Supplied material START
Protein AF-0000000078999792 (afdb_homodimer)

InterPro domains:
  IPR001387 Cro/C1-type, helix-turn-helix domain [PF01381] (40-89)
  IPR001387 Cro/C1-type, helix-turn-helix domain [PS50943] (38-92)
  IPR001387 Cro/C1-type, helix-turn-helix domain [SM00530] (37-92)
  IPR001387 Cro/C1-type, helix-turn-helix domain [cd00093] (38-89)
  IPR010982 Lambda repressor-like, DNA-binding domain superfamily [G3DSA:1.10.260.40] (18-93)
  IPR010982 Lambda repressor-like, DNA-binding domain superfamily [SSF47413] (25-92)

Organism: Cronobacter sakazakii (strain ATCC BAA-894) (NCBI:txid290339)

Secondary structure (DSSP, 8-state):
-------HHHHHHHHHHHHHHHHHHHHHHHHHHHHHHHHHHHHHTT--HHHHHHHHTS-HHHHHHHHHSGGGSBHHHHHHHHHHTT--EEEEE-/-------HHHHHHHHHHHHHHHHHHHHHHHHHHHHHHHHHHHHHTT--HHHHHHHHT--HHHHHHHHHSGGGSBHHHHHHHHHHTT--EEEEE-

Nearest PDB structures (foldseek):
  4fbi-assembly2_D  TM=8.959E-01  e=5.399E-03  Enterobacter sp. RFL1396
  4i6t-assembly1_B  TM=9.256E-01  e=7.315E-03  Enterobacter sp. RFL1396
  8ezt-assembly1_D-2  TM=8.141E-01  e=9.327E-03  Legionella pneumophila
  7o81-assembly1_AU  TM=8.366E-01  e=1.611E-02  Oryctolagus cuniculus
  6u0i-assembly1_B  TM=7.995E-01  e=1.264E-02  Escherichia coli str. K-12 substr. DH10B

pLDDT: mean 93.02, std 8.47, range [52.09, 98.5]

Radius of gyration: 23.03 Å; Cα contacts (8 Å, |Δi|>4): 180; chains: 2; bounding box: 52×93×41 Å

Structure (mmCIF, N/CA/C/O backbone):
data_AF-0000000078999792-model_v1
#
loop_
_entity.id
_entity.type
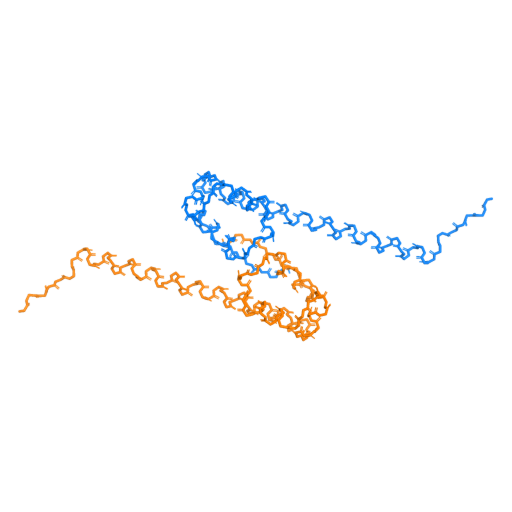
_entity.pdbx_description
1 polymer 'HTH cro/C1-type domain-containing protein'
#
loop_
_atom_site.group_PDB
_atom_site.id
_atom_site.type_symbol
_atom_site.label_atom_id
_atom_site.label_alt_id
_atom_site.label_comp_id
_atom_site.label_asym_id
_atom_site.label_entity_id
_atom_site.label_seq_id
_atom_site.pdbx_PDB_ins_code
_atom_site.Cartn_x
_atom_site.Cartn_y
_atom_site.Cartn_z
_atom_site.occupancy
_atom_site.B_iso_or_equiv
_atom_site.auth_seq_id
_atom_site.auth_comp_id
_atom_site.auth_asym_id
_atom_site.auth_atom_id
_atom_site.pdbx_PDB_model_num
ATOM 1 N N . MET A 1 1 ? -25.375 -49.719 -14 1 52.84 1 MET A N 1
ATOM 2 C CA . MET A 1 1 ? -25.016 -48.344 -14.297 1 52.84 1 MET A CA 1
ATOM 3 C C . MET A 1 1 ? -23.531 -48.094 -14.039 1 52.84 1 MET A C 1
ATOM 5 O O . MET A 1 1 ? -23.016 -48.438 -12.969 1 52.84 1 MET A O 1
ATOM 9 N N . THR A 1 2 ? -22.641 -48.125 -14.953 1 55.34 2 THR A N 1
ATOM 10 C CA . THR A 1 2 ? -21.188 -47.938 -14.875 1 55.34 2 THR A CA 1
ATOM 11 C C . THR A 1 2 ? -20.844 -46.625 -14.227 1 55.34 2 THR A C 1
ATOM 13 O O . THR A 1 2 ? -21.234 -45.562 -14.719 1 55.34 2 THR A O 1
ATOM 16 N N . VAL A 1 3 ? -20.531 -46.594 -12.992 1 63.31 3 VAL A N 1
ATOM 17 C CA . VAL A 1 3 ? -20.094 -45.375 -12.312 1 63.31 3 VAL A CA 1
ATOM 18 C C . VAL A 1 3 ? -18.938 -44.75 -13.078 1 63.31 3 VAL A C 1
ATOM 20 O O . VAL A 1 3 ? -17.891 -45.375 -13.258 1 63.31 3 VAL A O 1
ATOM 23 N N . LYS A 1 4 ? -19.203 -44.094 -14.227 1 66.56 4 LYS A N 1
ATOM 24 C CA . LYS A 1 4 ? -18.125 -43.344 -14.891 1 66.56 4 LYS A CA 1
ATOM 25 C C . LYS A 1 4 ? -17.297 -42.562 -13.883 1 66.56 4 LYS A C 1
ATOM 27 O O . LYS A 1 4 ? -17.812 -41.625 -13.234 1 66.56 4 LYS A O 1
ATOM 32 N N . GLY A 1 5 ? -16.391 -43.125 -13.148 1 69.06 5 GLY A N 1
ATOM 33 C CA . GLY A 1 5 ? -15.484 -42.531 -12.188 1 69.06 5 GLY A CA 1
ATOM 34 C C . GLY A 1 5 ? -14.805 -41.281 -12.711 1 69.06 5 GLY A C 1
ATOM 35 O O . GLY A 1 5 ? -14.727 -41.062 -13.922 1 69.06 5 GLY A O 1
ATOM 36 N N . ILE A 1 6 ? -14.859 -40.281 -12.008 1 79.38 6 ILE A N 1
ATOM 37 C CA . ILE A 1 6 ? -14.125 -39.062 -12.359 1 79.38 6 ILE A CA 1
ATOM 38 C C . ILE A 1 6 ? -12.664 -39.406 -12.656 1 79.38 6 ILE A C 1
ATOM 40 O O . ILE A 1 6 ? -12.016 -40.125 -11.875 1 79.38 6 ILE A O 1
ATOM 44 N N . THR A 1 7 ? -12.141 -39.344 -13.875 1 88.31 7 THR A N 1
ATOM 45 C CA . THR A 1 7 ? -10.75 -39.562 -14.266 1 88.31 7 THR A CA 1
ATOM 46 C C . THR A 1 7 ? -9.805 -38.688 -13.469 1 88.31 7 THR A C 1
ATOM 48 O O . THR A 1 7 ? -10.219 -37.656 -12.922 1 88.31 7 THR A O 1
ATOM 51 N N . PHE A 1 8 ? -8.602 -39.156 -13.25 1 91.56 8 PHE A N 1
ATOM 52 C CA . PHE A 1 8 ? -7.562 -38.344 -12.602 1 91.56 8 PHE A CA 1
ATOM 53 C C . PHE A 1 8 ? -7.48 -36.969 -13.211 1 91.56 8 PHE A C 1
ATOM 55 O O . PHE A 1 8 ? -7.277 -35.969 -12.492 1 91.56 8 PHE A O 1
ATOM 62 N N . ALA A 1 9 ? -7.641 -36.875 -14.539 1 91.69 9 ALA A N 1
ATOM 63 C CA . ALA A 1 9 ? -7.621 -35.594 -15.258 1 91.69 9 ALA A CA 1
ATOM 64 C C . ALA A 1 9 ? -8.75 -34.688 -14.789 1 91.69 9 ALA A C 1
ATOM 66 O O . ALA A 1 9 ? -8.555 -33.469 -14.625 1 91.69 9 ALA A O 1
ATOM 67 N N . GLN A 1 10 ? -9.875 -35.312 -14.547 1 91.62 10 GLN A N 1
ATOM 68 C CA . GLN A 1 10 ? -11.031 -34.531 -14.117 1 91.62 10 GLN A CA 1
ATOM 69 C C . GLN A 1 10 ? -10.852 -34 -12.688 1 91.62 10 GLN A C 1
ATOM 71 O O . GLN A 1 10 ? -11.195 -32.875 -12.383 1 91.62 10 GLN A O 1
ATOM 76 N N . VAL A 1 11 ? -10.297 -34.844 -11.812 1 92.25 11 VAL A N 1
ATOM 77 C CA . VAL A 1 11 ? -10.047 -34.469 -10.422 1 92.25 11 VAL A CA 1
ATOM 78 C C . VAL A 1 11 ? -9.039 -33.344 -10.359 1 92.25 11 VAL A C 1
ATOM 80 O O . VAL A 1 11 ? -9.219 -32.375 -9.609 1 92.25 11 VAL A O 1
ATOM 83 N N . LYS A 1 12 ? -8.094 -33.438 -11.148 1 92.56 12 LYS A N 1
ATOM 84 C CA . LYS A 1 12 ? -7.066 -32.375 -11.203 1 92.56 12 LYS A CA 1
ATOM 85 C C . LYS A 1 12 ? -7.652 -31.062 -11.688 1 92.56 12 LYS A C 1
ATOM 87 O O . LYS A 1 12 ? -7.363 -30.016 -11.125 1 92.56 12 LYS A O 1
ATOM 92 N N . ALA A 1 13 ? -8.438 -31.094 -12.711 1 92.81 13 ALA A N 1
ATOM 93 C CA . ALA A 1 13 ? -9.055 -29.891 -13.273 1 92.81 13 ALA A CA 1
ATOM 94 C C . ALA A 1 13 ? -9.945 -29.203 -12.25 1 92.81 13 ALA A C 1
ATOM 96 O O . ALA A 1 13 ? -9.938 -27.969 -12.141 1 92.81 13 ALA A O 1
ATOM 97 N N . ARG A 1 14 ? -10.625 -29.984 -11.547 1 94.12 14 ARG A N 1
ATOM 98 C CA . ARG A 1 14 ? -11.523 -29.453 -10.531 1 94.12 14 ARG A CA 1
ATOM 99 C C . ARG A 1 14 ? -10.742 -28.781 -9.406 1 94.12 14 ARG A C 1
ATOM 101 O O . ARG A 1 14 ? -11.156 -27.75 -8.891 1 94.12 14 ARG A O 1
ATOM 108 N N . ALA A 1 15 ? -9.672 -29.344 -9.031 1 93.06 15 ALA A N 1
ATOM 109 C CA . ALA A 1 15 ? -8.812 -28.797 -7.98 1 93.06 15 ALA A CA 1
ATOM 110 C C . ALA A 1 15 ? -8.266 -27.438 -8.383 1 93.06 15 ALA A C 1
ATOM 112 O O . ALA A 1 15 ? -8.219 -26.516 -7.566 1 93.06 15 ALA A O 1
ATOM 113 N N . PHE A 1 16 ? -7.906 -27.266 -9.648 1 92.31 16 PHE A N 1
ATOM 114 C CA . PHE A 1 16 ? -7.375 -26 -10.164 1 92.31 16 PHE A CA 1
ATOM 115 C C . PHE A 1 16 ? -8.461 -24.938 -10.203 1 92.31 16 PHE A C 1
ATOM 117 O O . PHE A 1 16 ? -8.211 -23.766 -9.875 1 92.31 16 PHE A O 1
ATOM 124 N N . GLU A 1 17 ? -9.625 -25.359 -10.586 1 93.5 17 GLU A N 1
ATOM 125 C CA . GLU A 1 17 ? -10.758 -24.438 -10.609 1 93.5 17 GLU A CA 1
ATOM 126 C C . GLU A 1 17 ? -11.086 -23.922 -9.211 1 93.5 17 GLU A C 1
ATOM 128 O O . GLU A 1 17 ? -11.32 -22.719 -9.023 1 93.5 17 GLU A O 1
ATOM 133 N N . ASN A 1 18 ? -11.008 -24.797 -8.258 1 94.75 18 ASN A N 1
ATOM 134 C CA . ASN A 1 18 ? -11.273 -24.422 -6.875 1 94.75 18 ASN A CA 1
ATOM 135 C C . ASN A 1 18 ? -10.227 -23.453 -6.352 1 94.75 18 ASN A C 1
ATOM 137 O O . ASN A 1 18 ? -10.555 -22.484 -5.652 1 94.75 18 ASN A O 1
ATOM 141 N N . ALA A 1 19 ? -9.023 -23.688 -6.684 1 93.19 19 ALA A N 1
ATOM 142 C CA . ALA A 1 19 ? -7.93 -22.812 -6.273 1 93.19 19 ALA A CA 1
ATOM 143 C C . ALA A 1 19 ? -8.102 -21.406 -6.844 1 93.19 19 ALA A C 1
ATOM 145 O O . ALA A 1 19 ? -7.836 -20.406 -6.164 1 93.19 19 ALA A O 1
ATOM 146 N N . ALA A 1 20 ? -8.586 -21.328 -8.086 1 93.5 20 ALA A N 1
ATOM 147 C CA . ALA A 1 20 ? -8.797 -20.031 -8.734 1 93.5 20 ALA A CA 1
ATOM 148 C C . ALA A 1 20 ? -9.938 -19.266 -8.07 1 93.5 20 ALA A C 1
ATOM 150 O O . ALA A 1 20 ? -9.852 -18.047 -7.887 1 93.5 20 ALA A O 1
ATOM 151 N N . VAL A 1 21 ? -10.914 -20 -7.719 1 95.19 21 VAL A N 1
ATOM 152 C CA . VAL A 1 21 ? -12.07 -19.391 -7.062 1 95.19 21 VAL A CA 1
ATOM 153 C C . VAL A 1 21 ? -11.664 -18.859 -5.688 1 95.19 21 VAL A C 1
ATOM 155 O O . VAL A 1 21 ? -12.016 -17.734 -5.32 1 95.19 21 VAL A O 1
ATOM 158 N N . GLN A 1 22 ? -10.883 -19.625 -4.961 1 94.5 22 GLN A N 1
ATOM 159 C CA . GLN A 1 22 ? -10.391 -19.234 -3.643 1 94.5 22 GLN A CA 1
ATOM 160 C C . GLN A 1 22 ? -9.539 -17.969 -3.73 1 94.5 22 GLN A C 1
ATOM 162 O O . GLN A 1 22 ? -9.664 -17.062 -2.9 1 94.5 22 GLN A O 1
ATOM 167 N N . ALA A 1 23 ? -8.719 -17.969 -4.711 1 90.44 23 ALA A N 1
ATOM 168 C CA . ALA A 1 23 ? -7.844 -16.828 -4.902 1 90.44 23 ALA A CA 1
ATOM 169 C C . ALA A 1 23 ? -8.648 -15.562 -5.203 1 90.44 23 ALA A C 1
ATOM 171 O O . ALA A 1 23 ? -8.352 -14.484 -4.68 1 90.44 23 ALA A O 1
ATOM 172 N N . ALA A 1 24 ? -9.594 -15.703 -6.02 1 91.81 24 ALA A N 1
ATOM 173 C CA . ALA A 1 24 ? -10.445 -14.57 -6.363 1 91.81 24 ALA A CA 1
ATOM 174 C C . ALA A 1 24 ? -11.219 -14.078 -5.145 1 91.81 24 ALA A C 1
ATOM 176 O O . ALA A 1 24 ? -11.367 -12.867 -4.938 1 91.81 24 ALA A O 1
ATOM 177 N N . TYR A 1 25 ? -11.648 -15.016 -4.352 1 93.44 25 TYR A N 1
ATOM 178 C CA . TYR A 1 25 ? -12.375 -14.688 -3.127 1 93.44 25 TYR A CA 1
ATOM 179 C C . TYR A 1 25 ? -11.469 -13.953 -2.139 1 93.44 25 TYR A C 1
ATOM 181 O O . TYR A 1 25 ? -11.883 -12.961 -1.532 1 93.44 25 TYR A O 1
ATOM 189 N N . GLU A 1 26 ? -10.234 -14.344 -1.995 1 90.44 26 GLU A N 1
ATOM 190 C CA . GLU A 1 26 ? -9.281 -13.727 -1.081 1 90.44 26 GLU A CA 1
ATOM 191 C C . GLU A 1 26 ? -8.914 -12.312 -1.538 1 90.44 26 GLU A C 1
ATOM 193 O O . GLU A 1 26 ? -8.758 -11.406 -0.715 1 90.44 26 GLU A O 1
ATOM 198 N N . GLN A 1 27 ? -8.859 -12.203 -2.779 1 89.44 27 GLN A N 1
ATOM 199 C CA . GLN A 1 27 ? -8.562 -10.883 -3.316 1 89.44 27 GLN A CA 1
ATOM 200 C C . GLN A 1 27 ? -9.672 -9.891 -2.979 1 89.44 27 GLN A C 1
ATOM 202 O O . GLN A 1 27 ? -9.398 -8.75 -2.59 1 89.44 27 GLN A O 1
ATOM 207 N N . GLN A 1 28 ? -10.898 -10.375 -3.15 1 92.25 28 GLN A N 1
ATOM 208 C CA . GLN A 1 28 ? -12.031 -9.516 -2.818 1 92.25 28 GLN A CA 1
ATOM 209 C C . GLN A 1 28 ? -12.016 -9.133 -1.341 1 92.25 28 GLN A C 1
ATOM 211 O O . GLN A 1 28 ? -12.266 -7.98 -0.992 1 92.25 28 GLN A O 1
ATOM 216 N N . ILE A 1 29 ? -11.734 -10.039 -0.504 1 92.94 29 ILE A N 1
ATOM 217 C CA . ILE A 1 29 ? -11.688 -9.805 0.936 1 92.94 29 ILE A CA 1
ATOM 218 C C . ILE A 1 29 ? -10.602 -8.781 1.26 1 92.94 29 ILE A C 1
ATOM 220 O O . ILE A 1 29 ? -10.836 -7.855 2.045 1 92.94 29 ILE A O 1
ATOM 224 N N . ARG A 1 30 ? -9.5 -8.898 0.658 1 90.06 30 ARG A N 1
ATOM 225 C CA . ARG A 1 30 ? -8.398 -7.977 0.905 1 90.06 30 ARG A CA 1
ATOM 226 C C . ARG A 1 30 ? -8.766 -6.559 0.482 1 90.06 30 ARG A C 1
ATOM 228 O O . ARG A 1 30 ? -8.406 -5.59 1.161 1 90.06 30 ARG A O 1
ATOM 235 N N . GLU A 1 31 ? -9.43 -6.465 -0.667 1 92.25 31 GLU A N 1
ATOM 236 C CA . GLU A 1 31 ? -9.867 -5.156 -1.145 1 92.25 31 GLU A CA 1
ATOM 237 C C . GLU A 1 31 ? -10.859 -4.52 -0.174 1 92.25 31 GLU A C 1
ATOM 239 O O . GLU A 1 31 ? -10.75 -3.33 0.139 1 92.25 31 GLU A O 1
ATOM 244 N N . GLU A 1 32 ? -11.734 -5.32 0.275 1 93.88 32 GLU A N 1
ATOM 245 C CA . GLU A 1 32 ? -12.734 -4.824 1.218 1 93.88 32 GLU A CA 1
ATOM 246 C C . GLU A 1 32 ? -12.094 -4.445 2.551 1 93.88 32 GLU A C 1
ATOM 248 O O . GLU A 1 32 ? -12.5 -3.469 3.184 1 93.88 32 GLU A O 1
ATOM 253 N N . GLU A 1 33 ? -11.164 -5.227 2.973 1 93.94 33 GLU A N 1
ATOM 254 C CA . GLU A 1 33 ? -10.469 -4.957 4.227 1 93.94 33 GLU A CA 1
ATOM 255 C C . GLU A 1 33 ? -9.711 -3.633 4.16 1 93.94 33 GLU A C 1
ATOM 257 O O . GLU A 1 33 ? -9.664 -2.889 5.141 1 93.94 33 GLU A O 1
ATOM 262 N N . LEU A 1 34 ? -9.086 -3.355 3.031 1 95.38 34 LEU A N 1
ATOM 263 C CA . LEU A 1 34 ? -8.359 -2.1 2.875 1 95.38 34 LEU A CA 1
ATOM 264 C C . LEU A 1 34 ? -9.312 -0.911 2.934 1 95.38 34 LEU A C 1
ATOM 266 O O . LEU A 1 34 ? -9.016 0.096 3.58 1 95.38 34 LEU A O 1
ATOM 270 N N . SER A 1 35 ? -10.422 -1.059 2.256 1 96.75 35 SER A N 1
ATOM 271 C CA . SER A 1 35 ? -11.445 -0.019 2.299 1 96.75 35 SER A CA 1
ATOM 272 C C . SER A 1 35 ? -11.953 0.204 3.721 1 96.75 35 SER A C 1
ATOM 274 O O . SER A 1 35 ? -12.062 1.346 4.172 1 96.75 35 SER A O 1
ATOM 276 N N . ALA A 1 36 ? -12.219 -0.871 4.387 1 96.81 36 ALA A N 1
ATOM 277 C CA . ALA A 1 36 ? -12.688 -0.804 5.77 1 96.81 36 ALA A CA 1
ATOM 278 C C . ALA A 1 36 ? -11.648 -0.154 6.676 1 96.81 36 ALA A C 1
ATOM 280 O O . ALA A 1 36 ? -11.992 0.571 7.609 1 96.81 36 ALA A O 1
ATOM 281 N N . LEU A 1 37 ? -10.398 -0.419 6.406 1 96.38 37 LEU A N 1
ATOM 282 C CA . LEU A 1 37 ? -9.297 0.165 7.176 1 96.38 37 LEU A CA 1
ATOM 283 C C . LEU A 1 37 ? -9.297 1.686 7.051 1 96.38 37 LEU A C 1
ATOM 285 O O . LEU A 1 37 ? -9.156 2.395 8.047 1 96.38 37 LEU A O 1
ATOM 289 N N . LEU A 1 38 ? -9.461 2.236 5.789 1 97.56 38 LEU A N 1
ATOM 290 C CA . LEU A 1 38 ? -9.508 3.68 5.578 1 97.56 38 LEU A CA 1
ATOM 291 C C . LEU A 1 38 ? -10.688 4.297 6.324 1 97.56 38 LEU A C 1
Supplied material END
Work to be completed: The word "Lambda": say how many lines of the records hold it, and give nothing but the number.

Result of the task: 2